IV. UCLA Was Prejudiced by the Cumulative Errors
“Where mistakes on the part of the trial court abound and
touch not only the charge to the jury but also rulings on evidence,
it cannot be assumed that defendant has had a fair trial and that
no miscarriage of justice has resulted.” (People v. McGee (1947)
31 Cal.2d 229, 245 (dis. opn. of Carter, J.).)
The errors in this case were cumulative: (1) the court’s
charge to the jury that they stand in the shoes of Dr. King and
bend the arc of the moral universe toward a future free of
discrimination; (2) allowing the contents and conclusions of a
report documenting racial discrimination at UCLA, authored by a
retired Supreme Court justice, to be used as propensity evidence
to show UCLA’s Medical School discriminated against Dr.
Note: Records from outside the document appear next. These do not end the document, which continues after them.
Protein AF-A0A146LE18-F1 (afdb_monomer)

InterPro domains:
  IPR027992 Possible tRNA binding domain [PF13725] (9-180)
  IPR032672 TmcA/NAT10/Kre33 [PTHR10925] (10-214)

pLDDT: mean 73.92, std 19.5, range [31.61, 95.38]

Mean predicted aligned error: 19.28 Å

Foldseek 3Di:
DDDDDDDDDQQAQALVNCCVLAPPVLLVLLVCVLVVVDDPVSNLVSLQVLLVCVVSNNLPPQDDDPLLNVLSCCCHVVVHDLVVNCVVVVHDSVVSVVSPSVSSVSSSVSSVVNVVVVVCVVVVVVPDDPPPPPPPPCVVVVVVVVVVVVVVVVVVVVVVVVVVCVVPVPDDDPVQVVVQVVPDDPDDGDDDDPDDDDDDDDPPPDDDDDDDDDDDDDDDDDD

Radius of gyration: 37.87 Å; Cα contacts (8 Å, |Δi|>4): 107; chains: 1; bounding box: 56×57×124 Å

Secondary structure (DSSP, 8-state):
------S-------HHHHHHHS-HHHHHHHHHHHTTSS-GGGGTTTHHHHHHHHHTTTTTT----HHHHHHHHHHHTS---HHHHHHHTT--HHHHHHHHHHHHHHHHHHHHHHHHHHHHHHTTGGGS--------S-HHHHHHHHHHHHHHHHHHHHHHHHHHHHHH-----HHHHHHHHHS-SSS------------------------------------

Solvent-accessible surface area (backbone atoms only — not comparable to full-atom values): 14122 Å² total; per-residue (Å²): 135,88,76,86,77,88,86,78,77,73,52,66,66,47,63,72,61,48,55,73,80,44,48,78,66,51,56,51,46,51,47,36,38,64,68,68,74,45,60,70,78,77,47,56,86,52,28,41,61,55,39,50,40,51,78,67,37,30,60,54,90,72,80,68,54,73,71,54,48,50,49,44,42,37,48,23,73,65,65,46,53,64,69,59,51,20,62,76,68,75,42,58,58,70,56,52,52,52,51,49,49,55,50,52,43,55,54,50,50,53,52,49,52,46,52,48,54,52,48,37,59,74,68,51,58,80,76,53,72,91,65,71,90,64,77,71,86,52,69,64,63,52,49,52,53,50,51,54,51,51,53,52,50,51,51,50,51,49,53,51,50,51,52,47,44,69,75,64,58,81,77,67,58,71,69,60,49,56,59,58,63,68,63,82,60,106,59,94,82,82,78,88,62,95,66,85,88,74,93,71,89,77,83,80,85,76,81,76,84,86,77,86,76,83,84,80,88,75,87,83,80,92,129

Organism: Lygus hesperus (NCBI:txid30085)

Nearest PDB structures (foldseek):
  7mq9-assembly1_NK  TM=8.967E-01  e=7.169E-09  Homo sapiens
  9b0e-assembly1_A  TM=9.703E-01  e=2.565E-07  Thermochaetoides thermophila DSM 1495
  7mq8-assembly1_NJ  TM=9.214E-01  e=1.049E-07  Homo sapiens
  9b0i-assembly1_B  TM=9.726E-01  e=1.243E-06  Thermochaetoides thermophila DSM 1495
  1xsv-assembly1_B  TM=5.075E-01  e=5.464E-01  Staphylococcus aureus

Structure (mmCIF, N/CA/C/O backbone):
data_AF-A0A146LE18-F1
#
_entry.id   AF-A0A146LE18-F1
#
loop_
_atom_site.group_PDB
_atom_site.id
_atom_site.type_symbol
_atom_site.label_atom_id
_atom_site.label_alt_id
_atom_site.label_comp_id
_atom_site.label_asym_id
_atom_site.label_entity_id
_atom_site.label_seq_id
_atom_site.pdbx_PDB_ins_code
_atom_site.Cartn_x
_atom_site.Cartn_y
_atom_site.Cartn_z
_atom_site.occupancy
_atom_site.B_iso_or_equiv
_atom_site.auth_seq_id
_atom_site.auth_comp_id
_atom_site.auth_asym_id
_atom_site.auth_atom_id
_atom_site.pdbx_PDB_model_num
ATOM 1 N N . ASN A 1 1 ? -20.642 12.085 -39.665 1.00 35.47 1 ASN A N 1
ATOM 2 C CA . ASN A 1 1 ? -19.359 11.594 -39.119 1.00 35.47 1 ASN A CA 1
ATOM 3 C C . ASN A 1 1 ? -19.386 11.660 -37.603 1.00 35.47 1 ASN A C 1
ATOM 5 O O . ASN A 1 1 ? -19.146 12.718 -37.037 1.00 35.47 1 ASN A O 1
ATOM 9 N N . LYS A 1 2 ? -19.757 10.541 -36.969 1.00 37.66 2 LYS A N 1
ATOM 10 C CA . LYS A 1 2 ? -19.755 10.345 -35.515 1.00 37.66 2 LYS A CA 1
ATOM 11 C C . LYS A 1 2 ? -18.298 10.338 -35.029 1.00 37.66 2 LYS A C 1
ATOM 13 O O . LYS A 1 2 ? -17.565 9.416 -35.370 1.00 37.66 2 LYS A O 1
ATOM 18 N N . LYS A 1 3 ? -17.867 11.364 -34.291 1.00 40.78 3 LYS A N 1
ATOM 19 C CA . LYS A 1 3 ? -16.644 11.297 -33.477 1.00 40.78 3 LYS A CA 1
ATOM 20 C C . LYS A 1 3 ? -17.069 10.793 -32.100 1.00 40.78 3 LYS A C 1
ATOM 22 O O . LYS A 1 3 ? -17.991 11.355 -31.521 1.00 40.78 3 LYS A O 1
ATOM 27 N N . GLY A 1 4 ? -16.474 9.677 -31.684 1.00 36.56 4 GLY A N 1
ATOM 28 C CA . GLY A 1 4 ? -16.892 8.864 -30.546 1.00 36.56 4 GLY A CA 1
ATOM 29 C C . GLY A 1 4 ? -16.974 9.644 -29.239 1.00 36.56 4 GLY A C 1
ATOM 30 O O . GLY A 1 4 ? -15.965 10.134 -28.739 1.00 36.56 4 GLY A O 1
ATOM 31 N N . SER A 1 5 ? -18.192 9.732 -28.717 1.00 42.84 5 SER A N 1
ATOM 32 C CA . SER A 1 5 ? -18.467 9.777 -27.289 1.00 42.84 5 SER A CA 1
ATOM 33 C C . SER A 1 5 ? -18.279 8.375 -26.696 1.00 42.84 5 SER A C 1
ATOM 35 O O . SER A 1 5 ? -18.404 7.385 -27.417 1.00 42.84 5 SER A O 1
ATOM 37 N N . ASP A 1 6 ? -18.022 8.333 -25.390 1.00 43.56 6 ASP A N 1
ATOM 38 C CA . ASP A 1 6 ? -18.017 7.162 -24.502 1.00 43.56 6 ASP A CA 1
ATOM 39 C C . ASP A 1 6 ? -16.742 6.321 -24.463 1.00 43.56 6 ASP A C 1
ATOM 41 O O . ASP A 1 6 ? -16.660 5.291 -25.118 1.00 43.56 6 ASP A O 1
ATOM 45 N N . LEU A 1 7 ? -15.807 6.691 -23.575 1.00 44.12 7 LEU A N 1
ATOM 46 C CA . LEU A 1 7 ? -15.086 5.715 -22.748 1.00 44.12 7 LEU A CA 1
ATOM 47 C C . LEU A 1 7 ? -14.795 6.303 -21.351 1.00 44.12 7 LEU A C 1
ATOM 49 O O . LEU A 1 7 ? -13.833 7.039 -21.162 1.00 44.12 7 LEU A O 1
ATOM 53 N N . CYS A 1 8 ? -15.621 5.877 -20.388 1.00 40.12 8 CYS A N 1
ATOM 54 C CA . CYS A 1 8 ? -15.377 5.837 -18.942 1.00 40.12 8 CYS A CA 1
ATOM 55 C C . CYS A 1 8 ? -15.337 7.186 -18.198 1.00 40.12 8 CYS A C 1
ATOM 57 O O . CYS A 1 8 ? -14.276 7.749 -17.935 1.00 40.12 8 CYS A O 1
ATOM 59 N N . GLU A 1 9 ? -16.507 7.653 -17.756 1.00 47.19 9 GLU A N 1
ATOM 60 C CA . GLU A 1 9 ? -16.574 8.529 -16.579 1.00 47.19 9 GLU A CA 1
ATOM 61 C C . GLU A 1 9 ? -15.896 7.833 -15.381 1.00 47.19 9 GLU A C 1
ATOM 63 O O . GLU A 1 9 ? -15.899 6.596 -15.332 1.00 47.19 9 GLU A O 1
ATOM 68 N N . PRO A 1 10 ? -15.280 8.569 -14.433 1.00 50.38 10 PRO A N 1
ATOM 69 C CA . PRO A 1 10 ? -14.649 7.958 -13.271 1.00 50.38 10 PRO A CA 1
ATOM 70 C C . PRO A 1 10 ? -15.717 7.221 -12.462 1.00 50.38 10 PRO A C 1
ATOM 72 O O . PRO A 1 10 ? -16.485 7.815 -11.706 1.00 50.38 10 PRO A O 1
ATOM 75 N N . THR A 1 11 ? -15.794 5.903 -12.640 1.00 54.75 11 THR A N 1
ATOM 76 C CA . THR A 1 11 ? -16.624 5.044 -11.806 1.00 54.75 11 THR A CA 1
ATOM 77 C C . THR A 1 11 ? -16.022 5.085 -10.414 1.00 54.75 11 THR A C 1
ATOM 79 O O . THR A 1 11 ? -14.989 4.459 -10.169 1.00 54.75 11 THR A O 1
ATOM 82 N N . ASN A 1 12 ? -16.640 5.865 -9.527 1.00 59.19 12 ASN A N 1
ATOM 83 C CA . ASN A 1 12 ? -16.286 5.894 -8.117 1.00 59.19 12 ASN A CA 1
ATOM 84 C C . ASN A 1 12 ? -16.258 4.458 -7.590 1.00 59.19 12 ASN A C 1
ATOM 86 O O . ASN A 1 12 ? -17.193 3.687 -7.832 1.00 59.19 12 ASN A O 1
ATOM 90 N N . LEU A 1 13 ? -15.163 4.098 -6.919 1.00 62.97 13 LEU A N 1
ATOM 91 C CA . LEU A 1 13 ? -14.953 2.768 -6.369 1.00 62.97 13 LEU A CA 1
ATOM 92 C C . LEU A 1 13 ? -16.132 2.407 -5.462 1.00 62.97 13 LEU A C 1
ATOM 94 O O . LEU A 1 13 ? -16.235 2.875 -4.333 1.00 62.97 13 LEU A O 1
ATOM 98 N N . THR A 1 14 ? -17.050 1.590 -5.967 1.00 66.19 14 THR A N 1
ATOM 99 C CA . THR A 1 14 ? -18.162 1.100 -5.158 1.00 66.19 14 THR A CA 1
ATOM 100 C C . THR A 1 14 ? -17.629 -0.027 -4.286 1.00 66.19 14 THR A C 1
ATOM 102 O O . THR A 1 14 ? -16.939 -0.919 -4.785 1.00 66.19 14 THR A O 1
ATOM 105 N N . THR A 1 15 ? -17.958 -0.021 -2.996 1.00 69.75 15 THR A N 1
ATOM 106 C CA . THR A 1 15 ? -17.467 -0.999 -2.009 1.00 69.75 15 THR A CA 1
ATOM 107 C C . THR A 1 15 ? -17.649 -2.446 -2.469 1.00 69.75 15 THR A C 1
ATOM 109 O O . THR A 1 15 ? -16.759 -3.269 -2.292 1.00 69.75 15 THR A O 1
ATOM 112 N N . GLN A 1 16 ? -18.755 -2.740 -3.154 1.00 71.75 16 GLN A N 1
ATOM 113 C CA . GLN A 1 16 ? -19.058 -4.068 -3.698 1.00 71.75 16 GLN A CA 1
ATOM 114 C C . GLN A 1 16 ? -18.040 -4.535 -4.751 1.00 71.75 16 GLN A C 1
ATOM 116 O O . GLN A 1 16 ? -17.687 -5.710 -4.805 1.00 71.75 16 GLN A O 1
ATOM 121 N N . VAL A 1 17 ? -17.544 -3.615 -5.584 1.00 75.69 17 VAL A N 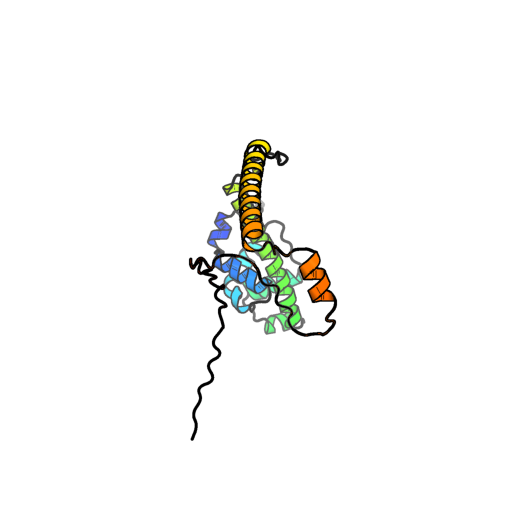1
ATOM 122 C CA . VAL A 1 17 ? -16.516 -3.914 -6.588 1.00 75.69 17 VAL A CA 1
ATOM 123 C C . VAL A 1 17 ? -15.183 -4.173 -5.892 1.00 75.69 17 VAL A C 1
ATOM 125 O O . VAL A 1 17 ? -14.480 -5.114 -6.250 1.00 75.69 17 VAL A O 1
ATOM 128 N N . LEU A 1 18 ? -14.859 -3.394 -4.857 1.00 81.56 18 LEU A N 1
ATOM 129 C CA . LEU A 1 18 ? -13.641 -3.590 -4.072 1.00 81.56 18 LEU A CA 1
ATOM 130 C C . LEU A 1 18 ? -13.627 -4.958 -3.371 1.00 81.56 18 LEU A C 1
ATOM 132 O O . LEU A 1 18 ? -12.631 -5.671 -3.472 1.00 81.56 18 LEU A O 1
ATOM 136 N N . GLU A 1 19 ? -14.729 -5.355 -2.731 1.00 81.81 19 GLU A N 1
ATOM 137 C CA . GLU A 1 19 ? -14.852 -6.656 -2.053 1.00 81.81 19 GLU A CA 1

PinterBrown on the basis of gender; (3) allowing the jury to view and
hear testimony about a long list of anonymous unadjudicated
discrimination complaints not properly connected to Dr. PinterBrown’s particular circumstances or her theory of the case; and
(4) resurrecting after the close of evidence a retaliation claim
previously adjudicated against Dr. Pinter-Brown.
We conclude this was a reasonably close case. The evidence
suggested Dr. Pinter-Brown was treated poorly by Dr. de Vos and
her supervisors at UCLA. The timing of the audits after five
years of problem-free clinical research could create suspicions
about UCLA’s motives and intent. The immediate reaction that
this was just a personality clash between her and her colleagues
is a common employer theme. Additionally, Dr. Glaspy and Dr.
Slamon, Dr. Pinter-Brown’s immediate supervisors, could have
done more to help her and to take her genuine distress more
On the other hand, there was ample evidence there were
legitimate reasons for the audits; Dr. Pinter-Brown did not
sufficiently respond to the audit reports; she received the support
she needed to regain her privileges as a principal researcher
without a loss in pay; and she herself did not feel the harassing
and dismissive actions of her colleagues were gender-based.
Based on the totality of the circumstances, we cannot
conclude the cumulative errors identified here were harmless.
(See Piscitelli v. Friedenberg (2001) 87 Cal.App.4th 953, 976.)
Because the evidence was closely balanced, with two jurors
finding in favor of UCLA, we believe it is reasonably probable a
result more favorable to UCLA would have been reached in the
absence of these errors. (See Menchaca v. Helms Bakeries, Inc.
(1968) 68 Cal.2d 535, 545.)
The court’s errors constituted a miscarriage of justice and
created an atmosphere in which UCLA did not receive a fair trial.
Accordingly, we reverse the judgment.
Outcome: The judgment is reversed. Costs are awarded to Appellant Regents of the University of California.